LBFA Presents: Rejected Batman Action Figures [Original Art]
Over the years, there have been hundreds upon hundreds of Batman action figures, and as any look through an old Kenner catalog will show, most of them are completely insane. From cosplaying as a viking to flying around on a jetpack that shoots a giant spring-loaded batarang to my personal favorite, the Knight Force Ninjas Power Kick version, it's gotten to the point where it's hard to imagine a limit to how the Caped Crusader can be imagined in plastic
But fortunately, we here at ComicsAlliance are dedicated to our task of imagining amazing things that don't actually exist, which is why we've turned to our pals at Let's Be Friends Again to provide us with what might be the only designs for Batman action figures that actually got rejected!
Hey Kids! You've thrilled to Batman's adventures in crime-fighting, and now you can re-enact what he does after those long days are over, when he hits the clubs for a Girls' Night Out with his best friends! And for the record, Batman is totally a Charlotte. (Cattywoman sold separately.)

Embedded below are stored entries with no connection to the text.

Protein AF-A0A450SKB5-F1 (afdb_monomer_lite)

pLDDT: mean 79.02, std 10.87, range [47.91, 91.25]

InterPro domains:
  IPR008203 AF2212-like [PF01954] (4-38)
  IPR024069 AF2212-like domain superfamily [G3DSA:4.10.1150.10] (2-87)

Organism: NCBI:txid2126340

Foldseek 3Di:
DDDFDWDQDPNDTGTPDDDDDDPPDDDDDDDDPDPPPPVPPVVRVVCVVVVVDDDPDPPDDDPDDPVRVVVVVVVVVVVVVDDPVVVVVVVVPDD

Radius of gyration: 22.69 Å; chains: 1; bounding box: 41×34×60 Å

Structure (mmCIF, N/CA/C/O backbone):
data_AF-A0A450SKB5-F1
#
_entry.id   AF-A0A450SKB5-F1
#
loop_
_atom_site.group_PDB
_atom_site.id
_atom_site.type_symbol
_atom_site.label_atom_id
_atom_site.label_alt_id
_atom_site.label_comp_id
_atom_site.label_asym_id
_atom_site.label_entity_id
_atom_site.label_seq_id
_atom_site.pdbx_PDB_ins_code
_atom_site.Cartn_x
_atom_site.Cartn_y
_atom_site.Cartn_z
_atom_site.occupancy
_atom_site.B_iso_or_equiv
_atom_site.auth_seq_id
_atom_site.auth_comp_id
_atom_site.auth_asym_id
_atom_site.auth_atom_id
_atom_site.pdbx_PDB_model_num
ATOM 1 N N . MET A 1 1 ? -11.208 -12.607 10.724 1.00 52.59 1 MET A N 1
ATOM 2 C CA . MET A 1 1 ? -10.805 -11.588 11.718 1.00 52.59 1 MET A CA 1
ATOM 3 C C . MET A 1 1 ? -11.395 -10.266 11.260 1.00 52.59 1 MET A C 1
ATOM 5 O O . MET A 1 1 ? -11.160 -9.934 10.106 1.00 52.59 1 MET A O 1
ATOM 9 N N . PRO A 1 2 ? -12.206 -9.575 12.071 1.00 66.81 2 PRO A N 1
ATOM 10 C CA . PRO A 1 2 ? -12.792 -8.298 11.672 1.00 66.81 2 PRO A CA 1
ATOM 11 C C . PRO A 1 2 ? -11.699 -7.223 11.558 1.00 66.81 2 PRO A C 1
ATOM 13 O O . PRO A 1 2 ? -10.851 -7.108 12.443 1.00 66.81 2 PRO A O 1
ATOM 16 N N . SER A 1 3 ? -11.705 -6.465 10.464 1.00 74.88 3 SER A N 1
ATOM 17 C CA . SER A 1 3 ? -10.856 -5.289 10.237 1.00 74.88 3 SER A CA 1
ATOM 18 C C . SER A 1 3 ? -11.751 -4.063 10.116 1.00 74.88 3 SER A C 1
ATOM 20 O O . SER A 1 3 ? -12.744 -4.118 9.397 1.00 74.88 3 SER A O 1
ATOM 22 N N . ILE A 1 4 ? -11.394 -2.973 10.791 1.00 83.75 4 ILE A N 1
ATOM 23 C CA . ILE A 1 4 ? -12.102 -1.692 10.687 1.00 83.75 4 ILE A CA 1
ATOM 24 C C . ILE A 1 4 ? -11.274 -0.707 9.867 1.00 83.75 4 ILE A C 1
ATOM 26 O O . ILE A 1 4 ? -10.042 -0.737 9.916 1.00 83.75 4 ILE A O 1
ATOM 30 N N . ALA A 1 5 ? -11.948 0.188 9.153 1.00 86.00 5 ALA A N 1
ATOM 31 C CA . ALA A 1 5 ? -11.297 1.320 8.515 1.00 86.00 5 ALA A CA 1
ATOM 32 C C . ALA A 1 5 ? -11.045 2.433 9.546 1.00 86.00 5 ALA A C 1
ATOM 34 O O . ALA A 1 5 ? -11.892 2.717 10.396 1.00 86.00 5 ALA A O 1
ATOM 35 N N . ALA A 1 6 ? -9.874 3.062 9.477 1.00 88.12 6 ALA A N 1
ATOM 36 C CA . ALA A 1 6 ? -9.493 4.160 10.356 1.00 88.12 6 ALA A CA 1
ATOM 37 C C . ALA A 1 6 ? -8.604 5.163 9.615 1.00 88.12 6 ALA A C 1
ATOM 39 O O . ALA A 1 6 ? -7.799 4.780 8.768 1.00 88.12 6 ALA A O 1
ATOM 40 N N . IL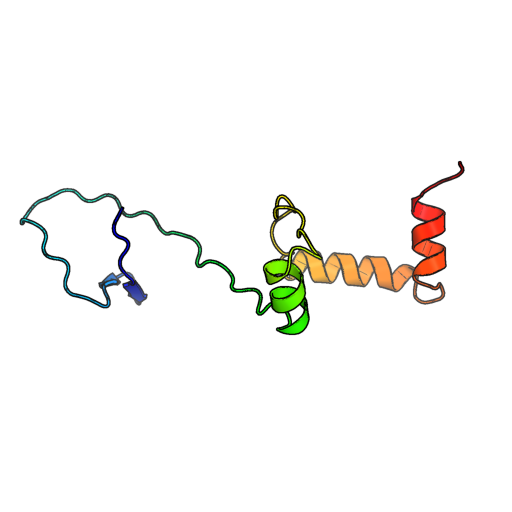E A 1 7 ? -8.730 6.440 9.969 1.00 89.38 7 ILE A N 1
ATOM 41 C CA . ILE A 1 7 ? -7.897 7.534 9.466 1.00 89.38 7 ILE A CA 1
ATOM 42 C C . ILE A 1 7 ? -6.862 7.877 10.535 1.00 89.38 7 ILE A C 1
ATOM 44 O O . ILE A 1 7 ? -7.204 8.044 11.704 1.00 89.38 7 ILE A O 1
ATOM 48 N N . TYR A 1 8 ? -5.596 7.997 10.143 1.00 89.19 8 TYR A N 1
ATOM 49 C CA . TYR A 1 8 ? -4.545 8.513 11.015 1.00 89.19 8 TYR A CA 1
ATOM 50 C C . TYR A 1 8 ? -4.260 9.972 10.668 1.00 89.19 8 TYR A C 1
ATOM 52 O O . TYR A 1 8 ? -3.788 10.268 9.572 1.00 89.19 8 TYR A O 1
ATOM 60 N N . GLU A 1 9 ? -4.537 10.877 11.601 1.00 88.56 9 GLU A N 1
ATOM 61 C CA . GLU A 1 9 ? -4.376 12.313 11.388 1.00 88.56 9 GLU A CA 1
ATOM 62 C C . GLU A 1 9 ? -3.849 12.983 12.658 1.00 88.56 9 GLU A C 1
ATOM 64 O O . GLU A 1 9 ? -4.318 12.692 13.759 1.00 88.56 9 GLU A O 1
ATOM 69 N N . HIS A 1 10 ? -2.864 13.875 12.518 1.00 91.25 10 HIS A N 1
ATOM 70 C CA . HIS A 1 10 ? -2.284 14.635 13.635 1.00 91.25 10 HIS A CA 1
ATOM 71 C C . HIS A 1 10 ? -1.827 13.776 14.835 1.00 91.25 10 HIS A C 1
ATOM 73 O O . HIS A 1 10 ? -1.917 14.202 15.982 1.00 91.25 10 HIS A O 1
ATOM 79 N N . GLY A 1 11 ? -1.349 12.551 14.595 1.00 88.38 11 GLY A N 1
ATOM 80 C CA . GLY A 1 11 ? -0.916 11.651 15.671 1.00 88.38 11 GLY A CA 1
ATOM 81 C C . GLY A 1 11 ? -2.031 10.815 16.307 1.00 88.38 11 GLY A C 1
ATOM 82 O O . GLY A 1 11 ? -1.765 10.068 17.246 1.00 88.38 11 GLY A O 1
ATOM 83 N N . VAL A 1 12 ? -3.269 10.915 15.812 1.00 89.88 12 VAL A N 1
ATOM 84 C CA . VAL A 1 12 ? -4.442 10.235 16.375 1.00 89.88 12 VAL A CA 1
ATOM 85 C C . VAL A 1 12 ? -5.041 9.274 15.349 1.00 89.88 12 VAL A C 1
ATOM 87 O O . VAL A 1 12 ? -5.350 9.665 14.224 1.00 89.88 12 VAL A O 1
ATOM 90 N N . LEU A 1 13 ? -5.243 8.012 15.746 1.00 88.56 13 LEU A N 1
ATOM 91 C CA . LEU A 1 13 ? -5.955 7.013 14.946 1.00 88.56 13 LEU A CA 1
ATOM 92 C C . LEU A 1 13 ? -7.463 7.102 15.227 1.00 88.56 13 LEU A C 1
ATOM 94 O O . LEU A 1 13 ? -7.900 6.861 16.350 1.00 88.56 13 LEU A O 1
ATOM 98 N N . ARG A 1 14 ? -8.251 7.437 14.205 1.00 89.00 14 ARG A N 1
ATOM 99 C CA . ARG A 1 14 ? -9.703 7.636 14.273 1.00 89.00 14 ARG A CA 1
ATOM 100 C C . ARG A 1 14 ? -10.423 6.546 13.474 1.00 89.00 14 ARG A C 1
ATOM 102 O O . ARG A 1 14 ? -10.392 6.595 12.244 1.00 89.00 14 ARG A O 1
ATOM 109 N N . PRO A 1 15 ? -11.058 5.562 14.129 1.00 89.06 15 PRO A N 1
ATOM 110 C CA . PRO A 1 15 ? -11.952 4.621 13.461 1.00 89.06 15 PRO A CA 1
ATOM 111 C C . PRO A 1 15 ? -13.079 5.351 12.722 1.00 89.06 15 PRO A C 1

Hey Kids! The battle against evil knows no boundaries, and neither does Batman's dedication! Help him stop crime before it starts -- in the nursery! (Embryonic Robin sold separately)
Hey Kids! A man can only spend so many nights writing about Batman before his mind snaps and leads to a deadly delusion! Will this self-professed "Batmanologist" become the Dark Knight's greatest ally -- or his most fearsome foe? (Eye-Rolling Laura Hudson sold separately.)
Hello Childrens! This Superman action toy will be hour of fun as he travels to the Crime Town with his Pikachu, Alfred the Robin! Dedication to eliminating crime across planet Cybertron is his #1 mission! YO JOE!